I see many post about bidding jobs. Here's your solution.
Have you ever asked yourself what you should charge for a job? All businesses need a solid foundation. Your bidding is the foundation of your company. If you want to gain the confidence to know why you charge what you charge for any service that you offer and never second guess yourself again, check out our bidding package on our web site.
I gives you a simple, accurate, and professional method to determine your company's cost per hour of operation based on your equipment, use-rates and overhead. Not an industry standard. The only thing good about an industry standard is a good laugh. Trying to run your company based on anything other than your company's cost is a sure bet to lose profit and to eventually put yourself out of business. How do I say this with such conviction, because we almost did it. I will share with you the changes that we made in 1987 that turned our company from a zero to a hero!
This package also includes how to take your cost per hour of operation and put it into an effective bidding methodology for anything as simple as a residential lawn to bidding a large corporate account. You will gain the confidence necessary to submit a fair and profitable proposal to secure the contract. It also explains why a service agreement is good for both you and your clients both residential or commercial. The information shared in this package can actually catapult your business to the next level regardless if you are a one-truck operation or a multi-crew company. These four manuals and CD include our 35 years of experience and knowledge as a commercial contractor. Put it to work for you.
Thanks again for the opportunity. http://profitsareus.com/…/bidding-estimating-contracts-pac…/


----------



## Drewcifer (Feb 7, 2015)

well not to be rude but this was incredibly un-helpfull. all you tried to do was sell me a product....


----------



## beanz27 (Dec 22, 2012)

Depends on area, seems the farther north the lower the rate. More snow=lower hourly rate generally. That being said I'm in ND and typical rate is $65-75 hour depending on blade size and a v plow or not.


----------



## Herm Witte (Jan 27, 2009)

Drewcifer;1952180 said:


> well not to be rude but this was incredibly un-helpfull. all you tried to do was sell me a product....
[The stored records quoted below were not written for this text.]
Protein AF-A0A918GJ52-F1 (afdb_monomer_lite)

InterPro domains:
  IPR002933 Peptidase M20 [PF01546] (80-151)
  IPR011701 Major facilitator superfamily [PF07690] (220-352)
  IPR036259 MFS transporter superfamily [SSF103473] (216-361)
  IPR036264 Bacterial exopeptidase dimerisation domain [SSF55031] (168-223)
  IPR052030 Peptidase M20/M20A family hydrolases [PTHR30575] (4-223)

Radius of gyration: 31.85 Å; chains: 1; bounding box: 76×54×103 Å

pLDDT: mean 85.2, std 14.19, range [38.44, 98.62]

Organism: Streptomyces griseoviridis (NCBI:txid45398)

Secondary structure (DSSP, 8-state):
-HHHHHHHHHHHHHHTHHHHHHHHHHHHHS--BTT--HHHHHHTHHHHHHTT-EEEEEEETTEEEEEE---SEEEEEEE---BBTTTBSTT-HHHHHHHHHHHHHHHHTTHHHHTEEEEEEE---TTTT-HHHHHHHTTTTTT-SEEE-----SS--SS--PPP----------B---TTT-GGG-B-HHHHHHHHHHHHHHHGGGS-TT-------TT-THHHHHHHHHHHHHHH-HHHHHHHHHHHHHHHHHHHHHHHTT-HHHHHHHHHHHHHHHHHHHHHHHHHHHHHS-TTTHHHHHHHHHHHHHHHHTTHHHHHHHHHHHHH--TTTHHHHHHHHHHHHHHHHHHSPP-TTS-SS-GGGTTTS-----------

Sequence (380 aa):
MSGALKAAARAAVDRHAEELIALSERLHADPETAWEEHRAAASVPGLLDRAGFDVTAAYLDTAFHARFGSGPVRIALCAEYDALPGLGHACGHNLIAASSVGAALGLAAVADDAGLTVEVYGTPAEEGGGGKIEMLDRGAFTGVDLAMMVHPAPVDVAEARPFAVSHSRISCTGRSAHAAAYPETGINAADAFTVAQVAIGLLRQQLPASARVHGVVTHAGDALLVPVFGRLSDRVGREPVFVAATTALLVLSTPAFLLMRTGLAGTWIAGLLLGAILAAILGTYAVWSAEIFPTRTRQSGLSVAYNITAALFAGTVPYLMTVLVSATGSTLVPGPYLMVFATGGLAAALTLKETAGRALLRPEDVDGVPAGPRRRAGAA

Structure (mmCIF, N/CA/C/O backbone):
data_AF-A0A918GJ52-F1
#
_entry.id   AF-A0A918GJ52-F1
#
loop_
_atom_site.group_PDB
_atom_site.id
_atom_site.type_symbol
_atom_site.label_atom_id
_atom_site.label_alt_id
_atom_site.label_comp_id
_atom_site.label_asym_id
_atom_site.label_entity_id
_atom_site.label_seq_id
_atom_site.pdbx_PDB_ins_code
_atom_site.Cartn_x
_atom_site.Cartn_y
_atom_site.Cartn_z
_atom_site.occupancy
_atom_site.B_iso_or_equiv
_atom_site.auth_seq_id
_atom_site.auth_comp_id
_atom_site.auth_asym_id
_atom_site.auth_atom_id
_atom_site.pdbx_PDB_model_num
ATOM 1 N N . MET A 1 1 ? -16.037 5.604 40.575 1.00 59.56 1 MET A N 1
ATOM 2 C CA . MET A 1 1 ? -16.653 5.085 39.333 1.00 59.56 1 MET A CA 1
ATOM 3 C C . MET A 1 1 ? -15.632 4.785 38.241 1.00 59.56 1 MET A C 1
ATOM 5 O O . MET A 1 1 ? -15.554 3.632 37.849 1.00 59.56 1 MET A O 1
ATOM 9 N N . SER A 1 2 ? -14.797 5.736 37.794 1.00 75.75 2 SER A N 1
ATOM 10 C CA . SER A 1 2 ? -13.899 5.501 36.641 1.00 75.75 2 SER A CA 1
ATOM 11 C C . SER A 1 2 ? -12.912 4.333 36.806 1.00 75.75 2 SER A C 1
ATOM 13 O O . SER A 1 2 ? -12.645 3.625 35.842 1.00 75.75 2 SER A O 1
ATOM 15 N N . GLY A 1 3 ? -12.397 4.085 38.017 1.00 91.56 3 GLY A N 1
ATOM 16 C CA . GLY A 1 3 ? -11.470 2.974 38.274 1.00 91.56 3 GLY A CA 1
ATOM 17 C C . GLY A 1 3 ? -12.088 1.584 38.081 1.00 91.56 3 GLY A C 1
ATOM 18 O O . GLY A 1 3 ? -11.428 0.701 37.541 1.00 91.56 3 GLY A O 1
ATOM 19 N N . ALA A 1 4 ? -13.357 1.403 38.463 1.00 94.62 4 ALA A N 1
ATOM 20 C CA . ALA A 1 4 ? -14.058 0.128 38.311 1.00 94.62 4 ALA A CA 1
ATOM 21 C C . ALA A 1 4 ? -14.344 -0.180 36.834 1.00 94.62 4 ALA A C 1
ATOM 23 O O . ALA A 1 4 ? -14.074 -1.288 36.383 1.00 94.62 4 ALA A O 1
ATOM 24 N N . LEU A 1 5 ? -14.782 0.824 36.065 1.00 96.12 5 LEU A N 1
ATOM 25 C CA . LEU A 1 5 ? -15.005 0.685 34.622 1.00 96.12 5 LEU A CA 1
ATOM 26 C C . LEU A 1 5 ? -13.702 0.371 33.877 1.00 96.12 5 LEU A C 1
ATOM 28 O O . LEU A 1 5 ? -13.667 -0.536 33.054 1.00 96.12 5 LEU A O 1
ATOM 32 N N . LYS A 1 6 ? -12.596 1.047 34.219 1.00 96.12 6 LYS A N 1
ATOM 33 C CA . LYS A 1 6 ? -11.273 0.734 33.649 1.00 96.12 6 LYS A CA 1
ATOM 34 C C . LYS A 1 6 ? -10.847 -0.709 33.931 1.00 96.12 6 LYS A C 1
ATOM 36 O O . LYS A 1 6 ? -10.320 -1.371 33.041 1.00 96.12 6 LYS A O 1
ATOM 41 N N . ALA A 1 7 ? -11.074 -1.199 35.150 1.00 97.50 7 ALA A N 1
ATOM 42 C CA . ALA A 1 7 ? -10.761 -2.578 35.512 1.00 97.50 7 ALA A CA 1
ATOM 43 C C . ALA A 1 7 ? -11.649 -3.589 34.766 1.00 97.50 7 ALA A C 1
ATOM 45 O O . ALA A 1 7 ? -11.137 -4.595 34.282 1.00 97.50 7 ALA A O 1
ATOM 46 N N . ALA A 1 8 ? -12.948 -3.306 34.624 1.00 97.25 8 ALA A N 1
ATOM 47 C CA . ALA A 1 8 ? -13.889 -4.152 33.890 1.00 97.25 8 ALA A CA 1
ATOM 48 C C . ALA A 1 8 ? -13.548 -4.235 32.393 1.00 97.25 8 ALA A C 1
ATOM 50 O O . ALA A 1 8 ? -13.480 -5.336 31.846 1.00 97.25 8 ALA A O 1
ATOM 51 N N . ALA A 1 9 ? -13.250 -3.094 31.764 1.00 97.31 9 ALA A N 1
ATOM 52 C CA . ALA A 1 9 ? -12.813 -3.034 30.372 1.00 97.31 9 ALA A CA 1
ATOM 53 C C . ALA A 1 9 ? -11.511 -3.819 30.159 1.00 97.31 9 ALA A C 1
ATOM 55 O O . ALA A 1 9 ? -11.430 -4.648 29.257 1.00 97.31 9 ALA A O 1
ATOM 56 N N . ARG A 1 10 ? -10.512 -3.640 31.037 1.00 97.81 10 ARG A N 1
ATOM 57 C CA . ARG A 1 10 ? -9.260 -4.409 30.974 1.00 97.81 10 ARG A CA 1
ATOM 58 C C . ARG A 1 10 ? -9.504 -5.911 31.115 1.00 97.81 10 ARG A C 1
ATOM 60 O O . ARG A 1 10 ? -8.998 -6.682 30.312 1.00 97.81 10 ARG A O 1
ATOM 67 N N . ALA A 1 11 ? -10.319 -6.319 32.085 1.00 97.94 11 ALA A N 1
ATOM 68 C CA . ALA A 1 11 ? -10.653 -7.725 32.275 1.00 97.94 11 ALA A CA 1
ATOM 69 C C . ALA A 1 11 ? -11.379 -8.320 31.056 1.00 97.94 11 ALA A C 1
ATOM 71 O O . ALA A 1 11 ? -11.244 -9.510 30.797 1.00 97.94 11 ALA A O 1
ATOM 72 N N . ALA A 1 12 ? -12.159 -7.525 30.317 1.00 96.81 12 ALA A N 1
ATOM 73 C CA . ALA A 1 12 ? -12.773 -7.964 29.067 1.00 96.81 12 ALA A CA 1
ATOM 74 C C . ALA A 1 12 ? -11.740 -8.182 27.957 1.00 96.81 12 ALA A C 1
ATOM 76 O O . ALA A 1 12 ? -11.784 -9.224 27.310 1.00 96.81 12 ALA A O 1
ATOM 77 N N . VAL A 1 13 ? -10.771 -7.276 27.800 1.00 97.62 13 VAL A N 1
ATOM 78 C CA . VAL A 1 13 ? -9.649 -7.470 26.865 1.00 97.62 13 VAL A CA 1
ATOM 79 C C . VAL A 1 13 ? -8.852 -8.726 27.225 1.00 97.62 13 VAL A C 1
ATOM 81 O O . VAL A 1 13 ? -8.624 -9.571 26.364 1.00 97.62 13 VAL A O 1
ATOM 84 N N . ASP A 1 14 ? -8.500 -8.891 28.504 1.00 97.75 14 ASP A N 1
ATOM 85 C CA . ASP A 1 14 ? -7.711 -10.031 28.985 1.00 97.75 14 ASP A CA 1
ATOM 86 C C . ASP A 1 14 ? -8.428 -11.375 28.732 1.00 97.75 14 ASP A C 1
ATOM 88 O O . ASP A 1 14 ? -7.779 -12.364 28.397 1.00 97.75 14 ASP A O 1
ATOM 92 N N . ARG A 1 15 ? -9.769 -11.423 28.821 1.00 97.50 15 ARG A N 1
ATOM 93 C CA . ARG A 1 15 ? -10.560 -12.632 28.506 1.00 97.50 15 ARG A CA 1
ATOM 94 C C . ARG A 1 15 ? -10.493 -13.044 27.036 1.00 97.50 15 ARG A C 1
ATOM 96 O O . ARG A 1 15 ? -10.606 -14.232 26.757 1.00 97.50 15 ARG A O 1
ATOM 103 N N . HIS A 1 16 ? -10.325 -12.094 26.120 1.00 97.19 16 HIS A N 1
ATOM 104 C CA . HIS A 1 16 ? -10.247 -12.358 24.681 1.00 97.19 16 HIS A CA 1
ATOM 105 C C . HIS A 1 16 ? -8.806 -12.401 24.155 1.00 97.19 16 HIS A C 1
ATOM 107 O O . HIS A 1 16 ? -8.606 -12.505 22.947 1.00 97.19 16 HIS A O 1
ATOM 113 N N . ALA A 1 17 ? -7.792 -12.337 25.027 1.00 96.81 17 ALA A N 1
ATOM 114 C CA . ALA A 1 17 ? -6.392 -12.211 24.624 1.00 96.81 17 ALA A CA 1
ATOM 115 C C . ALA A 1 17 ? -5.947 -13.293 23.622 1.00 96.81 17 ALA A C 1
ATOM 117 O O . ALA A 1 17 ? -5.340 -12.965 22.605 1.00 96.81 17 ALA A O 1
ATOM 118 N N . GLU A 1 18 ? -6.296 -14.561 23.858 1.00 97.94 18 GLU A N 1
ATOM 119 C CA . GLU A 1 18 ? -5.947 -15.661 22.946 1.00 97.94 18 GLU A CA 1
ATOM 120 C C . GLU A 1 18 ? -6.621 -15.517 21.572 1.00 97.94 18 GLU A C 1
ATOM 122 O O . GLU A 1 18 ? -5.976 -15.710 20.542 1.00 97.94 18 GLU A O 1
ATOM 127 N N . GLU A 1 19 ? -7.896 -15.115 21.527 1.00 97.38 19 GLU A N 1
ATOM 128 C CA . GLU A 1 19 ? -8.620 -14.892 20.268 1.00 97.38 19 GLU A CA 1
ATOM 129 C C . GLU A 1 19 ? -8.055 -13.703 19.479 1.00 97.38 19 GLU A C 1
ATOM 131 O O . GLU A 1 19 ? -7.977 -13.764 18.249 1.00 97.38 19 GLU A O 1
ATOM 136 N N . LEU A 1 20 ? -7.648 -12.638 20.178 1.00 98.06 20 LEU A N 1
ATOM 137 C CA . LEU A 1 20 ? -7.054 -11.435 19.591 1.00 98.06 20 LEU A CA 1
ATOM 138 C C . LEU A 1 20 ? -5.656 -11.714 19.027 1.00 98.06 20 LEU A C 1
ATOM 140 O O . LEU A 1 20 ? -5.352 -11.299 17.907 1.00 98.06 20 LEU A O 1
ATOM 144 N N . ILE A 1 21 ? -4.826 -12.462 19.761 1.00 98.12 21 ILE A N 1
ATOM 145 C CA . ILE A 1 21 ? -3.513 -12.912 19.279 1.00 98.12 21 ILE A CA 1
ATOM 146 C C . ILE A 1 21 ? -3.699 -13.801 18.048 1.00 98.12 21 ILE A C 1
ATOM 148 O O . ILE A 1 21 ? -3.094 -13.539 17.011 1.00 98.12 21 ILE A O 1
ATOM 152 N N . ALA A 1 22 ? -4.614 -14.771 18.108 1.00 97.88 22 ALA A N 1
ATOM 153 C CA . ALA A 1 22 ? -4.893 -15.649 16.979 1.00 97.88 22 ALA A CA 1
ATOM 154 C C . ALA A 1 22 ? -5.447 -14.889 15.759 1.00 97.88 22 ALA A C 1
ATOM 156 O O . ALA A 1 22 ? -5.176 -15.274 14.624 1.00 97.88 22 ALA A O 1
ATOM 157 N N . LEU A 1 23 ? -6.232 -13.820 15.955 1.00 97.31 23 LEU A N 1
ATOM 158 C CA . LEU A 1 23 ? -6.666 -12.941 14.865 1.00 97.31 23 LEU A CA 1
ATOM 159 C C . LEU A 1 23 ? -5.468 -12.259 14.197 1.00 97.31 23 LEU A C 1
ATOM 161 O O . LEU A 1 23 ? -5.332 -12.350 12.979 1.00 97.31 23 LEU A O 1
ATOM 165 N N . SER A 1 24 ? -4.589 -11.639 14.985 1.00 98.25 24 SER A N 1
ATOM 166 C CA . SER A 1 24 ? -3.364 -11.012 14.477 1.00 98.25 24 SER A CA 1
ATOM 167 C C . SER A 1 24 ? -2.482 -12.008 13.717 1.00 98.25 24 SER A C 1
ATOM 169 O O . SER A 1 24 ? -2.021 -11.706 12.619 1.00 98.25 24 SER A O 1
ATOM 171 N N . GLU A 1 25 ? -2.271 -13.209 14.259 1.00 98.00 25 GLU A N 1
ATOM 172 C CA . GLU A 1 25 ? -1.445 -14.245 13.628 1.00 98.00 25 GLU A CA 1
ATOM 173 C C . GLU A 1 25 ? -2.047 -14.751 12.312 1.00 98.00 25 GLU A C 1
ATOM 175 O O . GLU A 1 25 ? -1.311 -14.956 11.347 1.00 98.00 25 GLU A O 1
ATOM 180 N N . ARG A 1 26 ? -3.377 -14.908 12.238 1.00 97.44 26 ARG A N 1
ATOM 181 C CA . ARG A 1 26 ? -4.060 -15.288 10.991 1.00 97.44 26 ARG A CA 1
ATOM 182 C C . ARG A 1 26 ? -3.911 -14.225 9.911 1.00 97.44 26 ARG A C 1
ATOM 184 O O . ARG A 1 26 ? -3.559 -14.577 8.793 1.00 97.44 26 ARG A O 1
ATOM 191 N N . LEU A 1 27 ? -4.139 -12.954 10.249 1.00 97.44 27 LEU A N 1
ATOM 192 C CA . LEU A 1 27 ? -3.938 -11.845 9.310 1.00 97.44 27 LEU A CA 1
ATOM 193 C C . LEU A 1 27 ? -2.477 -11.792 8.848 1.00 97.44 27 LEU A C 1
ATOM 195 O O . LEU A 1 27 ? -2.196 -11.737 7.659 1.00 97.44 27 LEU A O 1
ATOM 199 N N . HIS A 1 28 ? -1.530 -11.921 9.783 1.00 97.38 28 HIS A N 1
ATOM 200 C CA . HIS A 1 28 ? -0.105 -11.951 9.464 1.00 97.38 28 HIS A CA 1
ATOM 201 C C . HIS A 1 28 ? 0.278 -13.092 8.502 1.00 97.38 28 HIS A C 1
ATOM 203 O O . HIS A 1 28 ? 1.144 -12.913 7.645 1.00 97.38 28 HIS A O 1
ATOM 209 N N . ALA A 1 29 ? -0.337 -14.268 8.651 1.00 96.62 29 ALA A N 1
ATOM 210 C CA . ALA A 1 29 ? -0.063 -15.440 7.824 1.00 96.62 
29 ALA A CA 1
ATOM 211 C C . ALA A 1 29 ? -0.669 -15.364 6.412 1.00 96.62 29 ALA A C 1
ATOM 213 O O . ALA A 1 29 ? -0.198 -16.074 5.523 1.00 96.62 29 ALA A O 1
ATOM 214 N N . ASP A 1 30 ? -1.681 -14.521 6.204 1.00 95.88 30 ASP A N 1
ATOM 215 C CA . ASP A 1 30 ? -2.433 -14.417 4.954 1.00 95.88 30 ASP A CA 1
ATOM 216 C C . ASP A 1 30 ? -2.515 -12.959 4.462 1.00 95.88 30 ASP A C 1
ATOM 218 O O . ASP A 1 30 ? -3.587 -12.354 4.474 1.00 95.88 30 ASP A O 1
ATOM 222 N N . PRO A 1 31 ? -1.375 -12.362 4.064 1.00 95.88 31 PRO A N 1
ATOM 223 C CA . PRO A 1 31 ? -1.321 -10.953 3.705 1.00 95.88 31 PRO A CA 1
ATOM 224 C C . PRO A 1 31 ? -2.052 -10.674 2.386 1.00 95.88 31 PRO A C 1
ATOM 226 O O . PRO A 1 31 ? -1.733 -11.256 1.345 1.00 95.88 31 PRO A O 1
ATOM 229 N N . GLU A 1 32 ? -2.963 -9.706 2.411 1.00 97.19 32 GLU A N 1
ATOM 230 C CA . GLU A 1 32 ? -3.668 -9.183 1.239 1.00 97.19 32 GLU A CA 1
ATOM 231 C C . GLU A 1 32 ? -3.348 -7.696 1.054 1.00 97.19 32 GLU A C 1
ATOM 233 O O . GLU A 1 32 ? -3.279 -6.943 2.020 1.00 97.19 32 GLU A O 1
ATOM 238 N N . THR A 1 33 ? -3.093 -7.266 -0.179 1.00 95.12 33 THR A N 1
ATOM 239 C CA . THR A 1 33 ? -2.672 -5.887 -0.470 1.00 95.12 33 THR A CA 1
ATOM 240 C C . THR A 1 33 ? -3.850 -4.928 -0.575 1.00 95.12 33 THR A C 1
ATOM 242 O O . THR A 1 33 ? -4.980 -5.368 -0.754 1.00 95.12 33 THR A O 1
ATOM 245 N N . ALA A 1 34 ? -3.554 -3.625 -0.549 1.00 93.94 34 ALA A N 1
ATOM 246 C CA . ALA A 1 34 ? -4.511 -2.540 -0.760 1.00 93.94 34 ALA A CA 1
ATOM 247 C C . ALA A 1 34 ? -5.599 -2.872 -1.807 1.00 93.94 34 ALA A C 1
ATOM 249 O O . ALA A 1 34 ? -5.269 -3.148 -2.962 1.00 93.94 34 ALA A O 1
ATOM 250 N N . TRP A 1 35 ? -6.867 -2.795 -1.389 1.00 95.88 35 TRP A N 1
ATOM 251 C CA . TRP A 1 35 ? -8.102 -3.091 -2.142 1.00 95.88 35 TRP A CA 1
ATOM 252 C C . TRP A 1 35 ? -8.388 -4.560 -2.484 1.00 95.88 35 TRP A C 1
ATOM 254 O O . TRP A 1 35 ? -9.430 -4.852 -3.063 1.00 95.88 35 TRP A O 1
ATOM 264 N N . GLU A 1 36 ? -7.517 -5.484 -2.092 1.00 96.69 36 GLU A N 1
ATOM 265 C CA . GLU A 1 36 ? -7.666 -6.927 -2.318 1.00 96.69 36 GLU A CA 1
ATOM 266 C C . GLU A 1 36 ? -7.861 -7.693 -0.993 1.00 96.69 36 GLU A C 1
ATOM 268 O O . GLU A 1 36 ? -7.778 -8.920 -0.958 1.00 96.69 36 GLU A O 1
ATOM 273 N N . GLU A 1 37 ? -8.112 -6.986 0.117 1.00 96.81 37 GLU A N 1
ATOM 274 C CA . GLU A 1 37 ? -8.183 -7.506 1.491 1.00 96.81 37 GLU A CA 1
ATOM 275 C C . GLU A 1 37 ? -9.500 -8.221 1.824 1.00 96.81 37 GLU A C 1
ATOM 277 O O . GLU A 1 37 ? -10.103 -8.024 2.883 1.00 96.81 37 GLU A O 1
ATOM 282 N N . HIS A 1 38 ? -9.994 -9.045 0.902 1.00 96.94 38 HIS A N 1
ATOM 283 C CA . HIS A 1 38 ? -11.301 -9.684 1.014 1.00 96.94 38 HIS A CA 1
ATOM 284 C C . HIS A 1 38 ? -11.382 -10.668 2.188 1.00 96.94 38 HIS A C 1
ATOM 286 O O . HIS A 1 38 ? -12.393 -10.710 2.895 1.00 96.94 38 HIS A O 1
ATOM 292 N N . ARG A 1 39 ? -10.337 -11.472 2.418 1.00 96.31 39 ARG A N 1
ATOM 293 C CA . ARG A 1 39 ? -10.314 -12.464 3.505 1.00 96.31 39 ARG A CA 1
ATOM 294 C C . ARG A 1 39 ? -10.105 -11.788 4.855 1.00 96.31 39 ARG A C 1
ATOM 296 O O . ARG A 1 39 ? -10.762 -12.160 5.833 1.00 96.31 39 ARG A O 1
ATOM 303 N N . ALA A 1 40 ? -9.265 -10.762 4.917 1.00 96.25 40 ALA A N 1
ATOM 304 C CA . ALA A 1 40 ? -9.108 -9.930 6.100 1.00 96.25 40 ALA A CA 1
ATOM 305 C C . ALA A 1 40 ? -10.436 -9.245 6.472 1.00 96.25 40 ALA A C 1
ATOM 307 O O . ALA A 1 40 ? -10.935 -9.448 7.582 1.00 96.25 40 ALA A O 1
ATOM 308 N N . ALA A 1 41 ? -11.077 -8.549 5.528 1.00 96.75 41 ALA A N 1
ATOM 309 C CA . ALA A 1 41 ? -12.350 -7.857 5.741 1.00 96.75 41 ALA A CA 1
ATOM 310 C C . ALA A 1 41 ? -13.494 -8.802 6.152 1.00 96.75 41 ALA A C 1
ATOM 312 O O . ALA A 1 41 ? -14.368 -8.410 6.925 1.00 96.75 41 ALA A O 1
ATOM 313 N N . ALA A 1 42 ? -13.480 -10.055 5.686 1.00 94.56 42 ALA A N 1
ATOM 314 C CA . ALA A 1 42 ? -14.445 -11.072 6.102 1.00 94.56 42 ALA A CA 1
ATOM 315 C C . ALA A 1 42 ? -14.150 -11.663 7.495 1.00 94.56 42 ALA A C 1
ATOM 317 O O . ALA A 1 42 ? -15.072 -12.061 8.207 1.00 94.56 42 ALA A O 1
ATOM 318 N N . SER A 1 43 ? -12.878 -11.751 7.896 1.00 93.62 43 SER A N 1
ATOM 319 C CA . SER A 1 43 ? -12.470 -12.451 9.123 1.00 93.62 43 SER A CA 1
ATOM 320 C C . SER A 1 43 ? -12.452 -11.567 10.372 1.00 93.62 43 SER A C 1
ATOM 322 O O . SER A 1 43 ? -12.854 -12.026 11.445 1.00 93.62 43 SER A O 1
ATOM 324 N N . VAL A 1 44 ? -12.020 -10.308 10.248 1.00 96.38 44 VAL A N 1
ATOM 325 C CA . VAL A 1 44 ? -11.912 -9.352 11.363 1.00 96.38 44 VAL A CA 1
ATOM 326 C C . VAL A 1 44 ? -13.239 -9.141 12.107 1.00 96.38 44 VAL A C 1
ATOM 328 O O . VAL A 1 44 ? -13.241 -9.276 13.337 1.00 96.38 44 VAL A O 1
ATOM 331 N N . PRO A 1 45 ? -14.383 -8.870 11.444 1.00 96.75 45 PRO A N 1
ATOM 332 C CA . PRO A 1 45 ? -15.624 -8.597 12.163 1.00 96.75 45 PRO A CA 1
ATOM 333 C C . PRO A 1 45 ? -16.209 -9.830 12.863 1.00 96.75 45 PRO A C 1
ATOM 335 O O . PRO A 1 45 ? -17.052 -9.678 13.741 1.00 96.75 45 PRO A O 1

Although you did not like Mr. Volzs reply he explained a basic to you that you need to listen to. That basic is that you need to arrive at your cost of doing business to arrive at billing rates, not someone else's numbers. By the way those numbers vary greatly throughout Canada and the US. Spend a little time with an accountant or purchase a product to help you start up. You have a bit of time to get it right before next season.


----------



## Wayne Volz (Mar 1, 2002)

*Thanks for helping*

Mr. Witte - Thanks for helping explain how I was honestly trying to help the young man. The documented failure rates for our industry is a sure sign of why you can't simply ask someone else what to charge. With all due respect to everyone on here, here's why you should know your own numbers. I realize many of you guys understand but this is for those that don't.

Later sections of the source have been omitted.